(Dataset entries)
Start of Block

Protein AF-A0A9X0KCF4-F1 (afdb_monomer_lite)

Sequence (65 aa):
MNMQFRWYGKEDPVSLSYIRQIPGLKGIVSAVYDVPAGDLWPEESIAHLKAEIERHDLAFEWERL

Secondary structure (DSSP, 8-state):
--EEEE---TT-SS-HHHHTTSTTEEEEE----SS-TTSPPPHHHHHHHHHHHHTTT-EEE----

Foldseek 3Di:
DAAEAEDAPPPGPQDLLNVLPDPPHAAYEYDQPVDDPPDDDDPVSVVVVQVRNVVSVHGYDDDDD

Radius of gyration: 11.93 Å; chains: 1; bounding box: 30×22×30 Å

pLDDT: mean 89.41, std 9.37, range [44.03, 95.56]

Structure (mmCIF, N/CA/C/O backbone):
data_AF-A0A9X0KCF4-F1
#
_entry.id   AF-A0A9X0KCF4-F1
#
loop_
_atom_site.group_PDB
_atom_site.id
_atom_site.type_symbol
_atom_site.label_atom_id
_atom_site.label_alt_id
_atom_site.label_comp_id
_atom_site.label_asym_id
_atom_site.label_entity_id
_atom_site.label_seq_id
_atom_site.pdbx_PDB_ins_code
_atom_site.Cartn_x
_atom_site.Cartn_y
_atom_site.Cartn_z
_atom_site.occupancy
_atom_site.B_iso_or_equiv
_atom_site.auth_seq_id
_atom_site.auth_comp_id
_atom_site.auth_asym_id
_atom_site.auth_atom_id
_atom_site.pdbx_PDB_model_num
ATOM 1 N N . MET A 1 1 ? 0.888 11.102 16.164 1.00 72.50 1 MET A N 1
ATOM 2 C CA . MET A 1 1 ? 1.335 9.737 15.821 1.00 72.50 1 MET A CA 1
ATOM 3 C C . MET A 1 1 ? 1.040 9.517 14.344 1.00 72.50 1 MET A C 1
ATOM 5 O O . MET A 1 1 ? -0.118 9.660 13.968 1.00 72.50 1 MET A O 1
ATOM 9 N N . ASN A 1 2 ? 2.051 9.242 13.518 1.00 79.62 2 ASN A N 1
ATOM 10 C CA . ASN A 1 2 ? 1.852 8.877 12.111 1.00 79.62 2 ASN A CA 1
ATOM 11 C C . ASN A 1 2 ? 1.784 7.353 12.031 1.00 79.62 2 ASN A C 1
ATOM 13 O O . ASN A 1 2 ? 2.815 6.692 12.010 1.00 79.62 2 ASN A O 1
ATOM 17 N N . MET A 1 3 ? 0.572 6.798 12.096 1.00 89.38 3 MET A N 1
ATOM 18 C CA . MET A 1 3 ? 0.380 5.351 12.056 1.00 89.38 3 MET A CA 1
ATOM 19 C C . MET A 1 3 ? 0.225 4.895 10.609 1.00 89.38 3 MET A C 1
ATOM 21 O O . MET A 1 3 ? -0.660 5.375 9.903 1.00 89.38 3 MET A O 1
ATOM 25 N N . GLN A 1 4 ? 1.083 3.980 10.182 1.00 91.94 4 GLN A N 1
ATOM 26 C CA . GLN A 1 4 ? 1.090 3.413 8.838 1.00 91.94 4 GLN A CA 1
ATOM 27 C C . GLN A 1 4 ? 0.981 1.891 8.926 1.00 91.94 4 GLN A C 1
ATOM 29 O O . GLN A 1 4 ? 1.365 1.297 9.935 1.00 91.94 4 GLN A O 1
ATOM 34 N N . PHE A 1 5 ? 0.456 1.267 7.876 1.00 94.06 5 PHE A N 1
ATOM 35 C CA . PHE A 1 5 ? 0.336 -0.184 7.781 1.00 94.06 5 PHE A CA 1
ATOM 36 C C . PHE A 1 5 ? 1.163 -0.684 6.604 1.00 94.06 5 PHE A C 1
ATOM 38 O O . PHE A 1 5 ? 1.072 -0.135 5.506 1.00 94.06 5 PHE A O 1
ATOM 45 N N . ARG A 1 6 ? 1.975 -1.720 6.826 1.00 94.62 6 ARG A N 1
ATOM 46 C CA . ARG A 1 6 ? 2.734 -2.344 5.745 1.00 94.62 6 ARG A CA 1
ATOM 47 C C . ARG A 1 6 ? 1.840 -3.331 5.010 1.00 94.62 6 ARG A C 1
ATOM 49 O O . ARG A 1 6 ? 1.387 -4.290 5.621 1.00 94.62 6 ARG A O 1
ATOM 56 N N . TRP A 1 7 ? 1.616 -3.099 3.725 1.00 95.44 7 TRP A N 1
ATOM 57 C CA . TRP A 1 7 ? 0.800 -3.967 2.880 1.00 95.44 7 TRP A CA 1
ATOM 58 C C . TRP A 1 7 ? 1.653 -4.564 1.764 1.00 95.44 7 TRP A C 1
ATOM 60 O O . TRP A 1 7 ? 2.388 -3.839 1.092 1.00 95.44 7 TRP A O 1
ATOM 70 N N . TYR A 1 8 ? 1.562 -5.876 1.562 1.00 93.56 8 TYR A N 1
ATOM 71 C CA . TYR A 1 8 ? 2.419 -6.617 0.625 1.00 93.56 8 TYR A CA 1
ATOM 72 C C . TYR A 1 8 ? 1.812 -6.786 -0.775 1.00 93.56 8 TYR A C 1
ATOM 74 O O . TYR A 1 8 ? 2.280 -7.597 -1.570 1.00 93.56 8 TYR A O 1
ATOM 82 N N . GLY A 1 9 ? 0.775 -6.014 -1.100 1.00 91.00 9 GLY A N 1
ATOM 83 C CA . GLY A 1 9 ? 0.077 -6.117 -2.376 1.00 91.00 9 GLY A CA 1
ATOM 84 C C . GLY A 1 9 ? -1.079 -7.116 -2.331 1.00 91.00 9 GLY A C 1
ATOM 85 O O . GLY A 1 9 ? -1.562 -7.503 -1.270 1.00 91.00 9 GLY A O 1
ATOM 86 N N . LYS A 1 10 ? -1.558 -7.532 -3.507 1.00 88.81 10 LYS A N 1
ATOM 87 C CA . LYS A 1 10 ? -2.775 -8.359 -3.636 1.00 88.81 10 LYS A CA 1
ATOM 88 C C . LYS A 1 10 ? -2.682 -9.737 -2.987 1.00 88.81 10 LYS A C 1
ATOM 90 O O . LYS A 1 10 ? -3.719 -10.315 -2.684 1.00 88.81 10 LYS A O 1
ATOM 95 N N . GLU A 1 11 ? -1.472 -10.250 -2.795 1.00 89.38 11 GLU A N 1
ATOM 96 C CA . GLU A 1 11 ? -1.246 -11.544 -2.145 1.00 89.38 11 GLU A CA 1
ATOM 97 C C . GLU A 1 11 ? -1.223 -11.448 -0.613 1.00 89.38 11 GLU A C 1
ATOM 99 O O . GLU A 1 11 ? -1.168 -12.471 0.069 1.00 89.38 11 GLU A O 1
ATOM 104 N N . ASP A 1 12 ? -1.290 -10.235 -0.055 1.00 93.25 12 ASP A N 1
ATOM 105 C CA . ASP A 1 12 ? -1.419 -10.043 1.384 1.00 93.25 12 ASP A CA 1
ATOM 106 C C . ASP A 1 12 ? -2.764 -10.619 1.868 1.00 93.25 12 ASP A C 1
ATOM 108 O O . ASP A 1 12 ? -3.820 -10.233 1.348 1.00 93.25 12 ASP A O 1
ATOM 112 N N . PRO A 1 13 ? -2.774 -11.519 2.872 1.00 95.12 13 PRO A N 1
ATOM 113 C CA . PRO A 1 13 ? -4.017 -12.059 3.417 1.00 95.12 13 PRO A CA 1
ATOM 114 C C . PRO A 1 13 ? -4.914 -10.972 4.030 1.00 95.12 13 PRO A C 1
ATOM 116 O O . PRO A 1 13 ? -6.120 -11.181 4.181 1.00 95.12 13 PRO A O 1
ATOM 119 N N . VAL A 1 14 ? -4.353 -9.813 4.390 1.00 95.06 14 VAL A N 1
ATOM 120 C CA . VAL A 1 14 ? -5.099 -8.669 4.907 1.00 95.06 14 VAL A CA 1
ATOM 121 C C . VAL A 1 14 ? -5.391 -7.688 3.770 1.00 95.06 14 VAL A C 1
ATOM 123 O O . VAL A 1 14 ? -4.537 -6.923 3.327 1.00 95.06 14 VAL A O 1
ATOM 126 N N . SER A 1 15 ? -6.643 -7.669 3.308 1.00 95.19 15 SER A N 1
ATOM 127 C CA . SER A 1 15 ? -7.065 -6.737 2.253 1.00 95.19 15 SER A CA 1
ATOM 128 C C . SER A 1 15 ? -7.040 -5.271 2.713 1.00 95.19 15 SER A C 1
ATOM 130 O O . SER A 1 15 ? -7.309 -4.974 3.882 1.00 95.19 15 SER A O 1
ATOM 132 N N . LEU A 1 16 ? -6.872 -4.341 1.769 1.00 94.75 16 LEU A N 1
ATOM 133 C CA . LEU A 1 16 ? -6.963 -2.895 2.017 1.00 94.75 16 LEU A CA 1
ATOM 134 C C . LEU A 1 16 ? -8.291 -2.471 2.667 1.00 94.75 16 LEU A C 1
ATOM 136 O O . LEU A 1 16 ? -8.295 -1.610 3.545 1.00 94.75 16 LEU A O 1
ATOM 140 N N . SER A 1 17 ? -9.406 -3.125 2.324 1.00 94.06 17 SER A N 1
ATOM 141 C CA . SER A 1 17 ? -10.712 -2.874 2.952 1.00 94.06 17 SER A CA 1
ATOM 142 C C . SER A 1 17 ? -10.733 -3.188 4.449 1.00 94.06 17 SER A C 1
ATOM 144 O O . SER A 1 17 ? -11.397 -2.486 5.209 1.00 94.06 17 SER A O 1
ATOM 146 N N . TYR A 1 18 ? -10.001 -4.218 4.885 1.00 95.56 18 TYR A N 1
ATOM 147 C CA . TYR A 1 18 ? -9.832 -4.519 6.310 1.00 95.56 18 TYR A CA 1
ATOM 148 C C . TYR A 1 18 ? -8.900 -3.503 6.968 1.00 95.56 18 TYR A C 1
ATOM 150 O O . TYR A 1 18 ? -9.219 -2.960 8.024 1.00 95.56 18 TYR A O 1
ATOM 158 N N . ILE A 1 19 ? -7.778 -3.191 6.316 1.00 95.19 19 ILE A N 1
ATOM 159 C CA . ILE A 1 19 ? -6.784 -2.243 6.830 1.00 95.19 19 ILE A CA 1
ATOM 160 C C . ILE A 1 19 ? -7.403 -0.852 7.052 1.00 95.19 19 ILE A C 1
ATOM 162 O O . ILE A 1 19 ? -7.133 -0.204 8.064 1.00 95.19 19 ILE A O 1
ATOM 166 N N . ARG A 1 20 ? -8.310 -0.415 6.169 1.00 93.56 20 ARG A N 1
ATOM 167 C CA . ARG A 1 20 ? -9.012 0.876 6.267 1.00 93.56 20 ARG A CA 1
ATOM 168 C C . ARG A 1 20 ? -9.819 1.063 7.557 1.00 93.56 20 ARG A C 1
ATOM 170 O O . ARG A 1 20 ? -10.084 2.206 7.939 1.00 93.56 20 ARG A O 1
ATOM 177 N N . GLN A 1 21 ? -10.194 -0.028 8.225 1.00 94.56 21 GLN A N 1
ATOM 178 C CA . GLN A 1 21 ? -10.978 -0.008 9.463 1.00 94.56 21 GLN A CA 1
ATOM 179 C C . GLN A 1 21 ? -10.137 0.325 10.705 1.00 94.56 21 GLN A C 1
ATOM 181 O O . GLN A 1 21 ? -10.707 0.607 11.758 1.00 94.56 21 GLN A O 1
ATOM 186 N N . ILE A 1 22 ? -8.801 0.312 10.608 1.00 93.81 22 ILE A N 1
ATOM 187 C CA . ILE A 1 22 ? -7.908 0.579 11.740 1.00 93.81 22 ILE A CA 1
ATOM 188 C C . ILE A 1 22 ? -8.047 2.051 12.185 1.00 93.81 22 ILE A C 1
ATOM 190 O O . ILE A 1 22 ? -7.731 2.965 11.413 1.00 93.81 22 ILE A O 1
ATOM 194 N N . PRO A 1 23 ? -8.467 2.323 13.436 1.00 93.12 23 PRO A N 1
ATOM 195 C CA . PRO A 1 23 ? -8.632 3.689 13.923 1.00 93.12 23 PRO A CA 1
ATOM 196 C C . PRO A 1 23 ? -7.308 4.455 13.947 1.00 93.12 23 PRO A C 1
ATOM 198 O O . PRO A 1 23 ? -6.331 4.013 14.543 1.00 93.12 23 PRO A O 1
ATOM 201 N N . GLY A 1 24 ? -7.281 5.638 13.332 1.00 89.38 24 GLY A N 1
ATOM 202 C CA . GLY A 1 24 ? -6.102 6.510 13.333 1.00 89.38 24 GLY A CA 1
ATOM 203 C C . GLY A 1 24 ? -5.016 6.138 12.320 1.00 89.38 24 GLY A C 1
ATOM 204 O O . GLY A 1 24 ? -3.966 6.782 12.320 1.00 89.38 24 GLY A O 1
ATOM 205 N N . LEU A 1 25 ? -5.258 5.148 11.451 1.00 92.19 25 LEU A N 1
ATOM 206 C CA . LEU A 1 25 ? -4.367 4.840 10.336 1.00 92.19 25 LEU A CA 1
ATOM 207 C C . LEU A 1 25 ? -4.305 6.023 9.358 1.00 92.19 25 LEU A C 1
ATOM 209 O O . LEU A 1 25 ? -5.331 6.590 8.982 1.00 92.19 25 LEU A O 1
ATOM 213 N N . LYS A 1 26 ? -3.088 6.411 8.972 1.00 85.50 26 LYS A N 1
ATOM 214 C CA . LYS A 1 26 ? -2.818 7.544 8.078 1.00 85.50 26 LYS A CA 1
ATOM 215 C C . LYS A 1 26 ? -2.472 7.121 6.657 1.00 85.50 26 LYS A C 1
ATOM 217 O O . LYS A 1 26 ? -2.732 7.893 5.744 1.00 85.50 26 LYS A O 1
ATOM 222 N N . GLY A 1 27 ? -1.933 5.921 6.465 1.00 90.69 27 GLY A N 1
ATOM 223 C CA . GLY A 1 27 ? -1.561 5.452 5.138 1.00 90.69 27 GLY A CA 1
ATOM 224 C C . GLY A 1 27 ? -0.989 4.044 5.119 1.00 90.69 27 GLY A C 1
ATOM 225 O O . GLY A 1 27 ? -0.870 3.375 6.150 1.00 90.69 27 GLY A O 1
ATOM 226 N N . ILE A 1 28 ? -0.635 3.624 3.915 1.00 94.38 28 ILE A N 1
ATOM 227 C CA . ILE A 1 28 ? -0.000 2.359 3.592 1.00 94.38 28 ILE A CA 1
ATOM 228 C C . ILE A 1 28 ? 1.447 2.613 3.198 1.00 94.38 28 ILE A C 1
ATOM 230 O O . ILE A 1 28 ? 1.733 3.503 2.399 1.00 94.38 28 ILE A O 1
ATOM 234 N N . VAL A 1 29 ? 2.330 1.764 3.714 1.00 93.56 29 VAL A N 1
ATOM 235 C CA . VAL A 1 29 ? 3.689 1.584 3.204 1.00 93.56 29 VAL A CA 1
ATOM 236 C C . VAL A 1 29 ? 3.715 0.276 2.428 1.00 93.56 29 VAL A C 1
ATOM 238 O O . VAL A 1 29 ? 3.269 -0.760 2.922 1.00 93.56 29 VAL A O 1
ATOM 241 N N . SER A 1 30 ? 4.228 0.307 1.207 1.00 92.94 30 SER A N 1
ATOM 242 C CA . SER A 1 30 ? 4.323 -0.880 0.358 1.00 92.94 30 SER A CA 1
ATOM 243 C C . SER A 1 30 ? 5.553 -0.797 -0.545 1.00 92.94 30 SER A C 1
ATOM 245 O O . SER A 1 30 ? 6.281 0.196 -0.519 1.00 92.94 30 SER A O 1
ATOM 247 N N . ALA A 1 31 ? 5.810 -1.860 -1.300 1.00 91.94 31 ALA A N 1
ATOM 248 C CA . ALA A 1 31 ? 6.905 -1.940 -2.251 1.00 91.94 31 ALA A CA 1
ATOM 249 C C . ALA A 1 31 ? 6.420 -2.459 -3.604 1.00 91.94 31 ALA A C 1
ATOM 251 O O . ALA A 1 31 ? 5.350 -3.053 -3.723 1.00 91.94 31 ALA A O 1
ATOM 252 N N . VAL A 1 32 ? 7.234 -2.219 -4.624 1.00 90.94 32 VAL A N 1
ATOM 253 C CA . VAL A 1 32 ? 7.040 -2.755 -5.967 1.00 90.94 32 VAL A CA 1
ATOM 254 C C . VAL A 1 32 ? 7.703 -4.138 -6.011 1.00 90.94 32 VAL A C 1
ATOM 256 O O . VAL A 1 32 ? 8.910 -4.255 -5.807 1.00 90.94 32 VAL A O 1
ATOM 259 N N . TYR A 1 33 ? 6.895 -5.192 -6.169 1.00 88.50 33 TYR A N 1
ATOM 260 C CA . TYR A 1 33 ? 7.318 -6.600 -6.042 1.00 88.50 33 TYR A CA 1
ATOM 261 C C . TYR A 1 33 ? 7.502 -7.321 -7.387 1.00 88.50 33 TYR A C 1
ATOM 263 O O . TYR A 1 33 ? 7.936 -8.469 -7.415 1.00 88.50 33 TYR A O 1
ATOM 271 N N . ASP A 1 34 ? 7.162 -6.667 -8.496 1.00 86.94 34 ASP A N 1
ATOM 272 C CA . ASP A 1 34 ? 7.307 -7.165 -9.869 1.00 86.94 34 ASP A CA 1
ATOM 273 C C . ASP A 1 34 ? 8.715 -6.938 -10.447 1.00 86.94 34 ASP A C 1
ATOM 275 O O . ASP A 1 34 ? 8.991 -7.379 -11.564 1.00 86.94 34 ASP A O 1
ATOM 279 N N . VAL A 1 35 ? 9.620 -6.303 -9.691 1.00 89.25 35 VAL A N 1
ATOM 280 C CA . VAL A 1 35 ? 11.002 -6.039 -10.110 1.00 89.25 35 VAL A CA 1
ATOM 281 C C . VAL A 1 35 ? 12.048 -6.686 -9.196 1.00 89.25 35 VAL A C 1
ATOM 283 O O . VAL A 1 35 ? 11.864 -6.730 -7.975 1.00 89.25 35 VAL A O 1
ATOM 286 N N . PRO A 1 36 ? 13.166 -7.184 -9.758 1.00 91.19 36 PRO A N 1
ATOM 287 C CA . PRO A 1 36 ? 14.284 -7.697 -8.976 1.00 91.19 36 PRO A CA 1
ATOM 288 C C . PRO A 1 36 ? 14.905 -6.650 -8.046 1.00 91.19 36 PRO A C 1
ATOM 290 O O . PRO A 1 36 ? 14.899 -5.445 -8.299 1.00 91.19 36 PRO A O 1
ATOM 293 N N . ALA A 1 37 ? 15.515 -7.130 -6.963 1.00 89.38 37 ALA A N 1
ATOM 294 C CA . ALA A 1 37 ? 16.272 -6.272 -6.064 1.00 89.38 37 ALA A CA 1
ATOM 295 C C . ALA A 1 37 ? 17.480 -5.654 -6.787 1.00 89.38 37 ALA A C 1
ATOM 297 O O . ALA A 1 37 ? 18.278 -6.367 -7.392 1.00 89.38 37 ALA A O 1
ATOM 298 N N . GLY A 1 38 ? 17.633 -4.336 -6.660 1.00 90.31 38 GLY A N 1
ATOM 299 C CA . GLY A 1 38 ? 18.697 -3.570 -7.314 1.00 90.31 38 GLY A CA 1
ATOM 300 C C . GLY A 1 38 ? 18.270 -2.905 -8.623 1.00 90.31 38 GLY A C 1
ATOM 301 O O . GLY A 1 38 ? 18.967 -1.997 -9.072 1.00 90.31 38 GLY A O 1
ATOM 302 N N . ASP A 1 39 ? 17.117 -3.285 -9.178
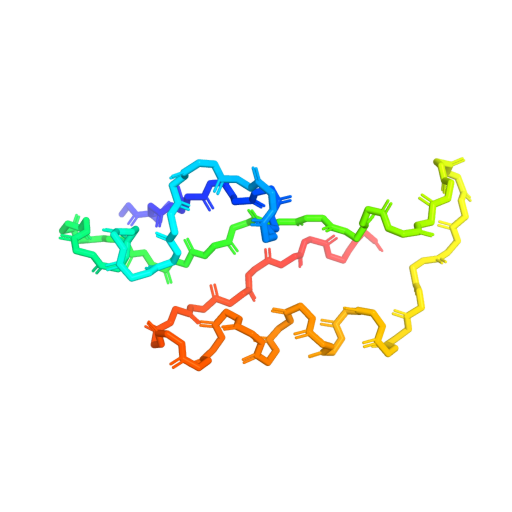 1.00 91.56 39 ASP A N 1
ATOM 303 C CA . ASP A 1 39 ? 16.559 -2.633 -10.358 1.00 91.56 39 ASP A CA 1
ATOM 304 C C . ASP A 1 39 ? 15.726 -1.398 -9.989 1.00 91.56 39 ASP A C 1
ATOM 306 O O . ASP A 1 39 ? 15.169 -1.272 -8.892 1.00 91.56 39 ASP A O 1
ATOM 310 N N . LEU A 1 40 ? 15.646 -0.462 -10.937 1.00 91.50 40 LEU A N 1
ATOM 311 C CA . LEU A 1 40 ? 14.813 0.732 -10.822 1.00 91.50 40 LEU A CA 1
ATOM 312 C C . LEU A 1 40 ? 13.333 0.355 -10.852 1.00 91.50 40 LEU A C 1
ATOM 314 O O . LEU A 1 40 ? 12.888 -0.406 -11.709 1.00 91.50 40 LEU A O 1
ATOM 318 N N . TRP A 1 41 ? 12.561 0.951 -9.947 1.00 92.06 41 TRP A N 1
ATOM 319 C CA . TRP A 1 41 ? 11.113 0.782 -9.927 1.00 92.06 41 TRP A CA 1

End of Block

> _WHAT NEEDS TO BE DONE_
Look back at the entries above. Retype the line with "ATOM 213 N N", the line with "ATOM 253 C CA", and all lines in between.

> _RESPONSE TO THE EXERCISE_
ATOM 213 N N . LYS A 1 26 ? -3.088 6.411 8.972 1.00 85.50 26 LYS A N 1
ATOM 214 C CA . LYS A 1 26 ? -2.818 7.544 8.078 1.00 85.50 26 LYS A CA 1
ATOM 215 C C . LYS A 1 26 ? -2.472 7.121 6.657 1.00 85.50 26 LYS A C 1
ATOM 217 O O . LYS A 1 26 ? -2.732 7.893 5.744 1.00 85.50 26 LYS A O 1
ATOM 222 N N . GLY A 1 27 ? -1.933 5.921 6.465 1.00 90.69 27 GLY A N 1
ATOM 223 C CA . GLY A 1 27 ? -1.561 5.452 5.138 1.00 90.69 27 GLY A CA 1
ATOM 224 C C . GLY A 1 27 ? -0.989 4.044 5.119 1.00 90.69 27 GLY A C 1
ATOM 225 O O . GLY A 1 27 ? -0.870 3.375 6.150 1.00 90.69 27 GLY A O 1
ATOM 226 N N . ILE A 1 28 ? -0.635 3.624 3.915 1.00 94.38 28 ILE A N 1
ATOM 227 C CA . ILE A 1 28 ? -0.000 2.359 3.592 1.00 94.38 28 ILE A CA 1
ATOM 228 C C . ILE A 1 28 ? 1.447 2.613 3.198 1.00 94.38 28 ILE A C 1
ATOM 230 O O . ILE A 1 28 ? 1.733 3.503 2.399 1.00 94.38 28 ILE A O 1
ATOM 234 N N . VAL A 1 29 ? 2.330 1.764 3.714 1.00 93.56 29 VAL A N 1
ATOM 235 C CA . VAL A 1 29 ? 3.689 1.584 3.204 1.00 93.56 29 VAL A CA 1
ATOM 236 C C . VAL A 1 29 ? 3.715 0.276 2.428 1.00 93.56 29 VAL A C 1
ATOM 238 O O . VAL A 1 29 ? 3.269 -0.760 2.922 1.00 93.56 29 VAL A O 1
ATOM 241 N N . SER A 1 30 ? 4.228 0.307 1.207 1.00 92.94 30 SER A N 1
ATOM 242 C CA . SER A 1 30 ? 4.323 -0.880 0.358 1.00 92.94 30 SER A CA 1
ATOM 243 C C . SER A 1 30 ? 5.553 -0.797 -0.545 1.00 92.94 30 SER A C 1
ATOM 245 O O . SER A 1 30 ? 6.281 0.196 -0.519 1.00 92.94 30 SER A O 1
ATOM 247 N N . ALA A 1 31 ? 5.810 -1.860 -1.300 1.00 91.94 31 ALA A N 1
ATOM 248 C CA . ALA A 1 31 ? 6.905 -1.940 -2.251 1.00 91.94 31 ALA A CA 1
ATOM 249 C C . ALA A 1 31 ? 6.420 -2.459 -3.604 1.00 91.94 31 ALA A C 1
ATOM 251 O O . ALA A 1 31 ? 5.350 -3.053 -3.723 1.00 91.94 31 ALA A O 1
ATOM 252 N N . VAL A 1 32 ? 7.234 -2.219 -4.624 1.00 90.94 32 VAL A N 1
ATOM 253 C CA . VAL A 1 32 ? 7.040 -2.755 -5.967 1.00 90.94 32 VAL A CA 1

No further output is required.